(PROBLEM DETAILS): Beginning with the line below that contains "ATOM 312 O O" and ending with the line that contains "ATOM 342 O O", copy every line exactly. Copy nothing else.

*** PROVIDED MATERIAL Section Begins ***

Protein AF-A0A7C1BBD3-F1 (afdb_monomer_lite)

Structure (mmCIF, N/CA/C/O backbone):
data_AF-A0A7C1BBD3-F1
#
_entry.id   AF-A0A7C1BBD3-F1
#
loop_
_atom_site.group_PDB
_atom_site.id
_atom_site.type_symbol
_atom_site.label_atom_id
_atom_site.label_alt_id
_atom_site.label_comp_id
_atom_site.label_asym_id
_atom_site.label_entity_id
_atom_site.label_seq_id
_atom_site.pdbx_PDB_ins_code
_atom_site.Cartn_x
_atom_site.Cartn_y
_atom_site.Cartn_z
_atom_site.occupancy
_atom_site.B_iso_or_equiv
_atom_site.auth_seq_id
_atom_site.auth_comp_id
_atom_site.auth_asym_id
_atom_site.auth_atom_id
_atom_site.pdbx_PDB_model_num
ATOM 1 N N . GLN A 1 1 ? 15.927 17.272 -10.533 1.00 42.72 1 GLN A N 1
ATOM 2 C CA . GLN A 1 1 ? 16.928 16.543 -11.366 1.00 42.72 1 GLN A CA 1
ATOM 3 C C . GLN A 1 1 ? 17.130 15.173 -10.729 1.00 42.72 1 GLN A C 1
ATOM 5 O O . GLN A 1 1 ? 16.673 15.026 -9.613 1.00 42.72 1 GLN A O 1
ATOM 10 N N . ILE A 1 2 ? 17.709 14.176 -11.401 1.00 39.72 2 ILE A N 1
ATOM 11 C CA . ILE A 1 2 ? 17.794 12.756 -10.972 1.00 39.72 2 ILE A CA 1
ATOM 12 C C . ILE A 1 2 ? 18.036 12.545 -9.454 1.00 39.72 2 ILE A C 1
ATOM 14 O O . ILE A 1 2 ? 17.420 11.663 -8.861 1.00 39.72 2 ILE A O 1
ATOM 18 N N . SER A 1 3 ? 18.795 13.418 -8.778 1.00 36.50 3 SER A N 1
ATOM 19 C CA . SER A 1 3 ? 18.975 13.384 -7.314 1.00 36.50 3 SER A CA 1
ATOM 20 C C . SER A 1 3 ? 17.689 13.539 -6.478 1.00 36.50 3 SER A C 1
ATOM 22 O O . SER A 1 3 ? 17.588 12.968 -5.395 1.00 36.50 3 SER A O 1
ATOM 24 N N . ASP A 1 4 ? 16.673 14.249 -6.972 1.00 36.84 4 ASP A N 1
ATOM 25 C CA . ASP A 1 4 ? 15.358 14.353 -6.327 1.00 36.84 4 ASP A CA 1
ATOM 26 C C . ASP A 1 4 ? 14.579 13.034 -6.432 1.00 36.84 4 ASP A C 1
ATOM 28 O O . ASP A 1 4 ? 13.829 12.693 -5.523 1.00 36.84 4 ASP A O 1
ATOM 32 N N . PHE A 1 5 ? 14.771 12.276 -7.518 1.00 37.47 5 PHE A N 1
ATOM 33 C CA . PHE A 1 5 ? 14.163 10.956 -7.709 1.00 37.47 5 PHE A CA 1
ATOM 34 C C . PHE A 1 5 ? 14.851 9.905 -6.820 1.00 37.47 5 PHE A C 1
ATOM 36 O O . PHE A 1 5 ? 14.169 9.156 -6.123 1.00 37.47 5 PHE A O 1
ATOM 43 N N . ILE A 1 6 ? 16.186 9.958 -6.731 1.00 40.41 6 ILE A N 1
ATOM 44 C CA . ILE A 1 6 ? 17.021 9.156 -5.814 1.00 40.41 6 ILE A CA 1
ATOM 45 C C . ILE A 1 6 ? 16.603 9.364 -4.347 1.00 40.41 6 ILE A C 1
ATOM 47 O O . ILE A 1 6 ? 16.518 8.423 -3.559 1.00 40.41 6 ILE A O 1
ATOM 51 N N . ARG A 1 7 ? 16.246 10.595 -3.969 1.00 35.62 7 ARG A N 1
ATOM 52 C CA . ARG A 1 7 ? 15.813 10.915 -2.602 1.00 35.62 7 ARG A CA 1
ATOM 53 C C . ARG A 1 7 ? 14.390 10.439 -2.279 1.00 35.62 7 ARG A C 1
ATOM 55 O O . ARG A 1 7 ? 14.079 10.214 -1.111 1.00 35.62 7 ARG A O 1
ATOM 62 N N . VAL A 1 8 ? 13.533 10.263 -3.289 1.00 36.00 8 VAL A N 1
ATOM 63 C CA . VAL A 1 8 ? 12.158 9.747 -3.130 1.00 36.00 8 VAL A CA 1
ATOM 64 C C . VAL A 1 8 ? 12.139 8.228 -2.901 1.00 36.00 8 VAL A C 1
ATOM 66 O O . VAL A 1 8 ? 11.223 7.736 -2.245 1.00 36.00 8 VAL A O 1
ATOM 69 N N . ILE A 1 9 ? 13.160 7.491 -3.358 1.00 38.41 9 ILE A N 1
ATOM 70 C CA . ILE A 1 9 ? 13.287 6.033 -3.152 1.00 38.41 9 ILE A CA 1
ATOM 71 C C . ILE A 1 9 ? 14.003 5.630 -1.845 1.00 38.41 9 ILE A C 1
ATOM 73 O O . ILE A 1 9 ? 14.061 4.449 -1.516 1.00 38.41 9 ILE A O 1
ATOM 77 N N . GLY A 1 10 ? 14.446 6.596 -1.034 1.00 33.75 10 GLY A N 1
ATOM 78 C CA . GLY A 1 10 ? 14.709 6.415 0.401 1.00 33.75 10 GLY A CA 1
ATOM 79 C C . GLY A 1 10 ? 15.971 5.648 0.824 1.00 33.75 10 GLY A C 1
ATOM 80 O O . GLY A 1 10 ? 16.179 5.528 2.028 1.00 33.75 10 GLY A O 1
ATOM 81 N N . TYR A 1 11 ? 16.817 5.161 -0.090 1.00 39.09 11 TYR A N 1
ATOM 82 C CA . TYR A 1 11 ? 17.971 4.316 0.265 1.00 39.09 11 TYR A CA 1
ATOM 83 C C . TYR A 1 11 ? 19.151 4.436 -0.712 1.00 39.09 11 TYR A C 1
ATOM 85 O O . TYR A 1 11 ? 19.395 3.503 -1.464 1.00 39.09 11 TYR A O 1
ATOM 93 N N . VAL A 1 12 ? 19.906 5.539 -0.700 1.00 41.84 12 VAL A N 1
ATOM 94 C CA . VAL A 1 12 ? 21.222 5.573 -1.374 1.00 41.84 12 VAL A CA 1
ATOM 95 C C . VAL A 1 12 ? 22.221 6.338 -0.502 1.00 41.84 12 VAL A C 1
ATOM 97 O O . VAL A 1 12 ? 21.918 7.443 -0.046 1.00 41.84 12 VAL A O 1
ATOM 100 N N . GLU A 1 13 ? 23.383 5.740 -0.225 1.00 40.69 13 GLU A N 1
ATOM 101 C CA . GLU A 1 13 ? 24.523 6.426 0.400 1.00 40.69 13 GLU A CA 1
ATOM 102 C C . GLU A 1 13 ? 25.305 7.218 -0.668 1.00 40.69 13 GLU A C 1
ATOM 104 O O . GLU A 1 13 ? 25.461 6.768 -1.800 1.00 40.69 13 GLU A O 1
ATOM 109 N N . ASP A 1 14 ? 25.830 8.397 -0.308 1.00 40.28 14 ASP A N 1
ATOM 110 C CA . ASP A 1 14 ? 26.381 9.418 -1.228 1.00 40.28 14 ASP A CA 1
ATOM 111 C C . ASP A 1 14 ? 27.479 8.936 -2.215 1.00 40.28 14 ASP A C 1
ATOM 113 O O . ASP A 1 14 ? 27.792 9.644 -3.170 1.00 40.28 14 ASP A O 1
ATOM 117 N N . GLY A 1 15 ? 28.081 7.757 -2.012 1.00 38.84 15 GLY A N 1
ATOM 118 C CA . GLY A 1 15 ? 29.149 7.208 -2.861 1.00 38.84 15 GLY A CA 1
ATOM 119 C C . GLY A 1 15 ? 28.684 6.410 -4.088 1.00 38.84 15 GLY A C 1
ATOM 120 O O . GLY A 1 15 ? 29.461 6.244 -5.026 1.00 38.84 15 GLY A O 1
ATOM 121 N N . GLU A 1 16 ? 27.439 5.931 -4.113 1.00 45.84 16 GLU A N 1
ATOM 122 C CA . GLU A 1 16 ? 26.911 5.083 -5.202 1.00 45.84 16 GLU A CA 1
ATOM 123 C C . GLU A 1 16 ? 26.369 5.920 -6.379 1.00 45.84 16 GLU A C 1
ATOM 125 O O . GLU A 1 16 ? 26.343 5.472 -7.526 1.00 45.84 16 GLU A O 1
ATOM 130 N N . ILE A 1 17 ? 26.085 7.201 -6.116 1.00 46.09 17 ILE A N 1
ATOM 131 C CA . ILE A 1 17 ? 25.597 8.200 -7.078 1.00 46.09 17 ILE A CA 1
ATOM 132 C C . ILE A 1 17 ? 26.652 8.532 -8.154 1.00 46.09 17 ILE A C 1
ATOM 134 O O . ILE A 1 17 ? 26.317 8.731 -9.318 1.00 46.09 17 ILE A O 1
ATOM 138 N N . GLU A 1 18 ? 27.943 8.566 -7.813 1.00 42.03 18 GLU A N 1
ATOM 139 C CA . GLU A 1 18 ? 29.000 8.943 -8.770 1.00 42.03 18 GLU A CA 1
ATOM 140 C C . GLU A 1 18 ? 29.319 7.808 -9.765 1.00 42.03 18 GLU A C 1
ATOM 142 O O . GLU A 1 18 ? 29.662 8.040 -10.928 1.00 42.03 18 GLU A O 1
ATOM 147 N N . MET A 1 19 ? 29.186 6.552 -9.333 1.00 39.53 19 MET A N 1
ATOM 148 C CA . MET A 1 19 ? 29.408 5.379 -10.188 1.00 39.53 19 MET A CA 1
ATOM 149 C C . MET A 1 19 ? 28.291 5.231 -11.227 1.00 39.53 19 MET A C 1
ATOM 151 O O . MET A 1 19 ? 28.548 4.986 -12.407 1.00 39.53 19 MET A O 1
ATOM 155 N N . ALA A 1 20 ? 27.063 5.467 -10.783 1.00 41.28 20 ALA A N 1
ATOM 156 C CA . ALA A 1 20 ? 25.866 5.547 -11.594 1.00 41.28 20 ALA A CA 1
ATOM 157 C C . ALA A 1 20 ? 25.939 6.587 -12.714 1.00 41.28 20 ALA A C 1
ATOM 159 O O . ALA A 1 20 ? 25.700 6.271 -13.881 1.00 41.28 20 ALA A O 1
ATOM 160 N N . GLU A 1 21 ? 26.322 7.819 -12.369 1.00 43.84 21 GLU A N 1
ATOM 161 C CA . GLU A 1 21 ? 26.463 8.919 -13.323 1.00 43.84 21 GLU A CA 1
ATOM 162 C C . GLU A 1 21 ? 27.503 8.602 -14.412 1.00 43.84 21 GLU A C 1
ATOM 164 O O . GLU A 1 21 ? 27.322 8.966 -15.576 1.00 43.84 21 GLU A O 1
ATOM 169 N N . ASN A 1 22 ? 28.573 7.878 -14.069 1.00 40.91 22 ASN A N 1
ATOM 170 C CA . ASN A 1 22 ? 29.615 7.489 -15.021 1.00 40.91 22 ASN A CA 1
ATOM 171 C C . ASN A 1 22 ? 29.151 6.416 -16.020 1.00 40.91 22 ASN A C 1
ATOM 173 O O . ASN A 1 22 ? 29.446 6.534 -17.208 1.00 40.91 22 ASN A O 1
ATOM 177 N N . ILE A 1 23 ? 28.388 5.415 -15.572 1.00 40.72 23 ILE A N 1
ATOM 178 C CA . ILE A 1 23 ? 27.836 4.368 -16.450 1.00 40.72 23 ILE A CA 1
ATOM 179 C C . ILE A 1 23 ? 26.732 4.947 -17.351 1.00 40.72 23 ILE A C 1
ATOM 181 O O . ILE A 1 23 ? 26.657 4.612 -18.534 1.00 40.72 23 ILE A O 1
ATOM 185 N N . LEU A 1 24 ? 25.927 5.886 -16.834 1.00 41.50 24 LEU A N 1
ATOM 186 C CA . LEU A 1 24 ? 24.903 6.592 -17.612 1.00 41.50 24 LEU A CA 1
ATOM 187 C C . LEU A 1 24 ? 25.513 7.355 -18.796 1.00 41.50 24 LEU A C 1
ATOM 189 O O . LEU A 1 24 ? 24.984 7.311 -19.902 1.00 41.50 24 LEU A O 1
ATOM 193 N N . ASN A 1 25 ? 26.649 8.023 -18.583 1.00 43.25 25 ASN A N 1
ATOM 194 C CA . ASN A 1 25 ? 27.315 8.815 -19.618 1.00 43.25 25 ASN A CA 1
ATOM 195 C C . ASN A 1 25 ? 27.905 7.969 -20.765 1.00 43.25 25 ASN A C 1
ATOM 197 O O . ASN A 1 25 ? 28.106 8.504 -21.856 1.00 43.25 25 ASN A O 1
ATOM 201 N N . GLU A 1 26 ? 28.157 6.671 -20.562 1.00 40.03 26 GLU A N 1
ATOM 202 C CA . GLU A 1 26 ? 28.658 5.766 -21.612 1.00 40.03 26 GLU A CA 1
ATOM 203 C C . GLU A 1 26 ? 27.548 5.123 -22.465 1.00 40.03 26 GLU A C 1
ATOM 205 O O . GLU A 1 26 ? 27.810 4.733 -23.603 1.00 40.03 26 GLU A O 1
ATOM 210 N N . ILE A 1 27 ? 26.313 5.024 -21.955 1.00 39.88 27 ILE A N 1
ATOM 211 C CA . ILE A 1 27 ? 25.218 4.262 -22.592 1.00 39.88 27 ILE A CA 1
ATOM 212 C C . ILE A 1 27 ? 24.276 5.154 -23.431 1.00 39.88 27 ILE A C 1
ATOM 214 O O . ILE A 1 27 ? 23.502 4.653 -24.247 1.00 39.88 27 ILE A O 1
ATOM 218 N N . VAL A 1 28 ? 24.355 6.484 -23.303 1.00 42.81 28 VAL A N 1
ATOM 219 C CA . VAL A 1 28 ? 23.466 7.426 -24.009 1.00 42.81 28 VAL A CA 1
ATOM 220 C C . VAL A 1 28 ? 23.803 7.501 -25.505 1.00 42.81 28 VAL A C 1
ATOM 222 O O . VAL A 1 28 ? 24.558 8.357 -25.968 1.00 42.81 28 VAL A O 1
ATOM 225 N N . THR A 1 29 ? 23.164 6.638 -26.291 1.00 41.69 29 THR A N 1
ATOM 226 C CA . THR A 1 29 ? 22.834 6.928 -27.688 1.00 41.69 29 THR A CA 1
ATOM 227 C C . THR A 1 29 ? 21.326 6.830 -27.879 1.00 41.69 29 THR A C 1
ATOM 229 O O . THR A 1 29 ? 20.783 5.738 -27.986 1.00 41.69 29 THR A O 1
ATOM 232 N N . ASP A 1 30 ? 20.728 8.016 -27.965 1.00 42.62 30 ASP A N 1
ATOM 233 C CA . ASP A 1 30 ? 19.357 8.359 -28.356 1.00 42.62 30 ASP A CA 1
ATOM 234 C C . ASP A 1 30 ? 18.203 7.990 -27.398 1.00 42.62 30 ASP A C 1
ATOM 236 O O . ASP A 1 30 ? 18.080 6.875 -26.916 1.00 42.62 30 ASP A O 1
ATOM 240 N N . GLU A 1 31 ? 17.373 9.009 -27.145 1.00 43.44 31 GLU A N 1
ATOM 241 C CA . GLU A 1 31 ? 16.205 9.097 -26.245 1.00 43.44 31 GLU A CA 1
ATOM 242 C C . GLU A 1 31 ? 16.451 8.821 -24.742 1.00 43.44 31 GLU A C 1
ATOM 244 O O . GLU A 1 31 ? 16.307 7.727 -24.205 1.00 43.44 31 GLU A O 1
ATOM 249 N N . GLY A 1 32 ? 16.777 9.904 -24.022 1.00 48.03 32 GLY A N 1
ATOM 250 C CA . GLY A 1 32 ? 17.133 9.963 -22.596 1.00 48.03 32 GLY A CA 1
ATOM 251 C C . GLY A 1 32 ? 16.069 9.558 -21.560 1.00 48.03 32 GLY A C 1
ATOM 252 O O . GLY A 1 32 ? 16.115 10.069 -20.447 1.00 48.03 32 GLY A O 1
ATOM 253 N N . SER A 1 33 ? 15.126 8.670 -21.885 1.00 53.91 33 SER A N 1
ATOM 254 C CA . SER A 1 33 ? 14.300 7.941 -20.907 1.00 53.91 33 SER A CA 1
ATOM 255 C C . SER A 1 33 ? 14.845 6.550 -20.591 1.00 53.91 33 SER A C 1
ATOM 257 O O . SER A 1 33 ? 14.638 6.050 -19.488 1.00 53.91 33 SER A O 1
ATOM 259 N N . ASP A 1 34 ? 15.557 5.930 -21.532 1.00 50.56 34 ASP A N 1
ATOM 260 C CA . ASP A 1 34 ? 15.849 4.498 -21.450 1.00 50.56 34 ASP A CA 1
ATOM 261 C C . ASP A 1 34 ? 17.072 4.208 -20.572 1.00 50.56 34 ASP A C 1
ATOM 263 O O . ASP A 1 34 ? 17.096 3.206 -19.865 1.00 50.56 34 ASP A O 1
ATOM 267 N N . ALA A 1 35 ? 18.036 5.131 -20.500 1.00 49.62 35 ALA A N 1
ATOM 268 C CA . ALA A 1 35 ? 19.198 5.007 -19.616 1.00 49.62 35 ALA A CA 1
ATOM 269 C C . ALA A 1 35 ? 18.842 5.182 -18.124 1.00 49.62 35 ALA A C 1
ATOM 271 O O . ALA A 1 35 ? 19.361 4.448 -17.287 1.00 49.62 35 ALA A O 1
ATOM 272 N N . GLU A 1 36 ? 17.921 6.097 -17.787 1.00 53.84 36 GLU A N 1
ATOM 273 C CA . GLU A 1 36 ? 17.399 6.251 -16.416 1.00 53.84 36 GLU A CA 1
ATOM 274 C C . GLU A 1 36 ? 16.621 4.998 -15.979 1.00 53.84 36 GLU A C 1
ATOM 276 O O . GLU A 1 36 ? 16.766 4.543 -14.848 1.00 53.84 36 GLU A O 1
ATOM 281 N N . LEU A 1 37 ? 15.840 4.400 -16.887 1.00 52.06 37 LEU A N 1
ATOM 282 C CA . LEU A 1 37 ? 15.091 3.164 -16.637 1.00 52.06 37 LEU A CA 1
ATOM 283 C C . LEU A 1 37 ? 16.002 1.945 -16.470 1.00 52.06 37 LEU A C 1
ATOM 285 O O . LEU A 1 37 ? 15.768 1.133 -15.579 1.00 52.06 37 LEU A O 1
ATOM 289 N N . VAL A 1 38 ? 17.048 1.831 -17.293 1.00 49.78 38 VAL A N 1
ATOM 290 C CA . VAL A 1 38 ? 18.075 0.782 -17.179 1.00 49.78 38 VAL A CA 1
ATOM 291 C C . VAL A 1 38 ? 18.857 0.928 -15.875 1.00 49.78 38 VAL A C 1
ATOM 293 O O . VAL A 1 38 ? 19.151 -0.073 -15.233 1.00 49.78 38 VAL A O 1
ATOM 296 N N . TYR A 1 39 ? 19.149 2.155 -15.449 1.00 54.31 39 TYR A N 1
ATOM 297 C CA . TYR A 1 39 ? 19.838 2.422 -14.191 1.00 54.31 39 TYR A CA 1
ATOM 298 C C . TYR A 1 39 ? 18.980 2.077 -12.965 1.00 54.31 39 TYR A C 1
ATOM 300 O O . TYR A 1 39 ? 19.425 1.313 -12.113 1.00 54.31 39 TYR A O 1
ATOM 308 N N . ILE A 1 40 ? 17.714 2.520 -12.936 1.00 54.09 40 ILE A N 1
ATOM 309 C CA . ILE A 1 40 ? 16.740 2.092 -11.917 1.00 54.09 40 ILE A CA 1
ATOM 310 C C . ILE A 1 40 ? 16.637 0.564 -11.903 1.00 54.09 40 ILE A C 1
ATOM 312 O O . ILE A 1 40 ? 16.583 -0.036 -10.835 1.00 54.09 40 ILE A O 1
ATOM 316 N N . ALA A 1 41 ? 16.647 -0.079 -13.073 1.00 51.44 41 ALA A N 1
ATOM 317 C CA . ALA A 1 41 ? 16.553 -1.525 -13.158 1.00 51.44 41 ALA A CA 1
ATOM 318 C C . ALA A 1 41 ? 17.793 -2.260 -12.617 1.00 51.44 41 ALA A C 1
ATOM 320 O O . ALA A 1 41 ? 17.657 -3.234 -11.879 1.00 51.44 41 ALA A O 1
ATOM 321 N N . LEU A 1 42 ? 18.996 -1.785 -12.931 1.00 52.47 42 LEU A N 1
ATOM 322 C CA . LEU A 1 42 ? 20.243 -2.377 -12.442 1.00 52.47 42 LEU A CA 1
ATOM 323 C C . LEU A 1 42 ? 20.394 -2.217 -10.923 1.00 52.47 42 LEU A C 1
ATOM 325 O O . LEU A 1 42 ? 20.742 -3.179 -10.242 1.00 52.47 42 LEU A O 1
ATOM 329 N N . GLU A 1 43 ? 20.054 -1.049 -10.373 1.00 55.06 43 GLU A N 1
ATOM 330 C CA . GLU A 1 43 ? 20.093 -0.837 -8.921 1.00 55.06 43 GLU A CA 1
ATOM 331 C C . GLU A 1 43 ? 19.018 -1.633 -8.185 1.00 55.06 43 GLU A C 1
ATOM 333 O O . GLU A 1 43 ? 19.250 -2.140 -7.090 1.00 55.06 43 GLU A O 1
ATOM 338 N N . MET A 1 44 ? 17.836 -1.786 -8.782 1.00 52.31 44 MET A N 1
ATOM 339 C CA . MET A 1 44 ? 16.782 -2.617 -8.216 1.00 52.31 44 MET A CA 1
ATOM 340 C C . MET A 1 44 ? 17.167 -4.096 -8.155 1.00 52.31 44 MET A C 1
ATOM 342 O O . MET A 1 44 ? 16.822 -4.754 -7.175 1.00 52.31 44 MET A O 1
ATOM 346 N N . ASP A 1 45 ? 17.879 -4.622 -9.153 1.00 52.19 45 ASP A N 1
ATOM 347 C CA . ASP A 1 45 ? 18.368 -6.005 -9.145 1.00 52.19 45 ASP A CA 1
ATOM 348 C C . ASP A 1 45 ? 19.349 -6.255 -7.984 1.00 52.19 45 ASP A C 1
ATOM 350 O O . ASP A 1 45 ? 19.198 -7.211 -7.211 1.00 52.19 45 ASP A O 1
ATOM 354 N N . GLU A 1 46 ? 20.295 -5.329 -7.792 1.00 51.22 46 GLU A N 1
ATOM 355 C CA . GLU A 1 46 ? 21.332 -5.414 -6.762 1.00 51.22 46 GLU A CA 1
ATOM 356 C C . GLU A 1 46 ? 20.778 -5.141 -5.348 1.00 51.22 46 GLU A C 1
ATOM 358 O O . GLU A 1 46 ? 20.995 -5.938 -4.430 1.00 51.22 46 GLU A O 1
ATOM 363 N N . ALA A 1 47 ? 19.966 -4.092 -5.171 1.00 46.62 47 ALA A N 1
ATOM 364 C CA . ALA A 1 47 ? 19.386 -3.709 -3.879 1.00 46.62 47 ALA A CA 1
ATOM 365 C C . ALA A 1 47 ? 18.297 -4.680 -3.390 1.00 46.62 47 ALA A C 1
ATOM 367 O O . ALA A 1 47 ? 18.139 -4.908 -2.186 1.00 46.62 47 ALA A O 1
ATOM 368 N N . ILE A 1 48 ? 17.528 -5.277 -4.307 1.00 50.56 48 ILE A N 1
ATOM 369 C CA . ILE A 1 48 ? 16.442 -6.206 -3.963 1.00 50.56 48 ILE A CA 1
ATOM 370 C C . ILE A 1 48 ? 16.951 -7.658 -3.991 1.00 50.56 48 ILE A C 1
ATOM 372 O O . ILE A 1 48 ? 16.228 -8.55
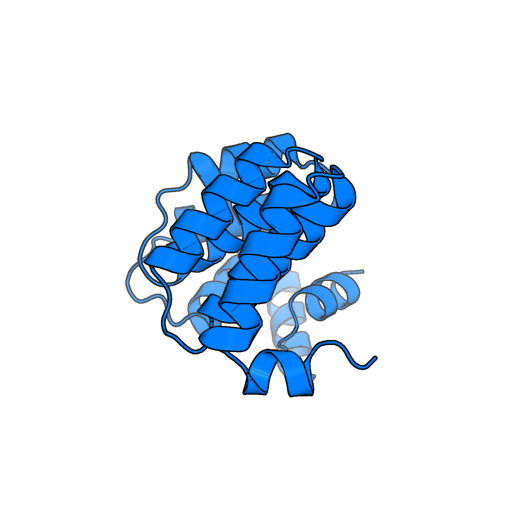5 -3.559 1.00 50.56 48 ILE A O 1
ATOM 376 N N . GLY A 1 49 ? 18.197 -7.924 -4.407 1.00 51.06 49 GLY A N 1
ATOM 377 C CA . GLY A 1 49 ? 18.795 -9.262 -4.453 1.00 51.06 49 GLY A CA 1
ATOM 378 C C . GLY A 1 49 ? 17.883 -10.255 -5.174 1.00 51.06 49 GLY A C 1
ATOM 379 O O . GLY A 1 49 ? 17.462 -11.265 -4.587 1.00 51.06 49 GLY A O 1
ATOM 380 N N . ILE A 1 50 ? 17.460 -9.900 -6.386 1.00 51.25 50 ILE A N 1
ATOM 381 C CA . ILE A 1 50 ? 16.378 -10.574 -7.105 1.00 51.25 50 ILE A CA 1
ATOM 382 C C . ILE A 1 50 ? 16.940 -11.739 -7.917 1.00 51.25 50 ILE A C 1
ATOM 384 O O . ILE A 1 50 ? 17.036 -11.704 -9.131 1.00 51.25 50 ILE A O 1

*** PROVIDED MATERIAL Section Ends ***

(ANSWER SECTION):
ATOM 312 O O . ILE A 1 40 ? 16.583 -0.036 -10.835 1.00 54.09 40 ILE A O 1
ATOM 316 N N . ALA A 1 41 ? 16.647 -0.079 -13.073 1.00 51.44 41 ALA A N 1
ATOM 317 C CA . ALA A 1 41 ? 16.553 -1.525 -13.158 1.00 51.44 41 ALA A CA 1
ATOM 318 C C . ALA A 1 41 ? 17.793 -2.260 -12.617 1.00 51.44 41 ALA A C 1
ATOM 320 O O . ALA A 1 41 ? 17.657 -3.234 -11.879 1.00 51.44 41 ALA A O 1
ATOM 321 N N . LEU A 1 42 ? 18.996 -1.785 -12.931 1.00 52.47 42 LEU A N 1
ATOM 322 C CA . LEU A 1 42 ? 20.243 -2.377 -12.442 1.00 52.47 42 LEU A CA 1
ATOM 323 C C . LEU A 1 42 ? 20.394 -2.217 -10.923 1.00 52.47 42 LEU A C 1
ATOM 325 O O . LEU A 1 42 ? 20.742 -3.179 -10.242 1.00 52.47 42 LEU A O 1
ATOM 329 N N . GLU A 1 43 ? 20.054 -1.049 -10.373 1.00 55.06 43 GLU A N 1
ATOM 330 C CA . GLU A 1 43 ? 20.093 -0.837 -8.921 1.00 55.06 43 GLU A CA 1
ATOM 331 C C . GLU A 1 43 ? 19.018 -1.633 -8.185 1.00 55.06 43 GLU A C 1
ATOM 333 O O . GLU A 1 43 ? 19.250 -2.140 -7.090 1.00 55.06 43 GLU A O 1
ATOM 338 N N . MET A 1 44 ? 17.836 -1.786 -8.782 1.00 52.31 44 MET A N 1
ATOM 339 C CA . MET A 1 44 ? 16.782 -2.617 -8.216 1.00 52.31 44 MET A CA 1
ATOM 340 C C . MET A 1 44 ? 17.167 -4.096 -8.155 1.00 52.31 44 MET A C 1
ATOM 342 O O . MET A 1 44 ? 16.822 -4.754 -7.175 1.00 52.31 44 MET A O 1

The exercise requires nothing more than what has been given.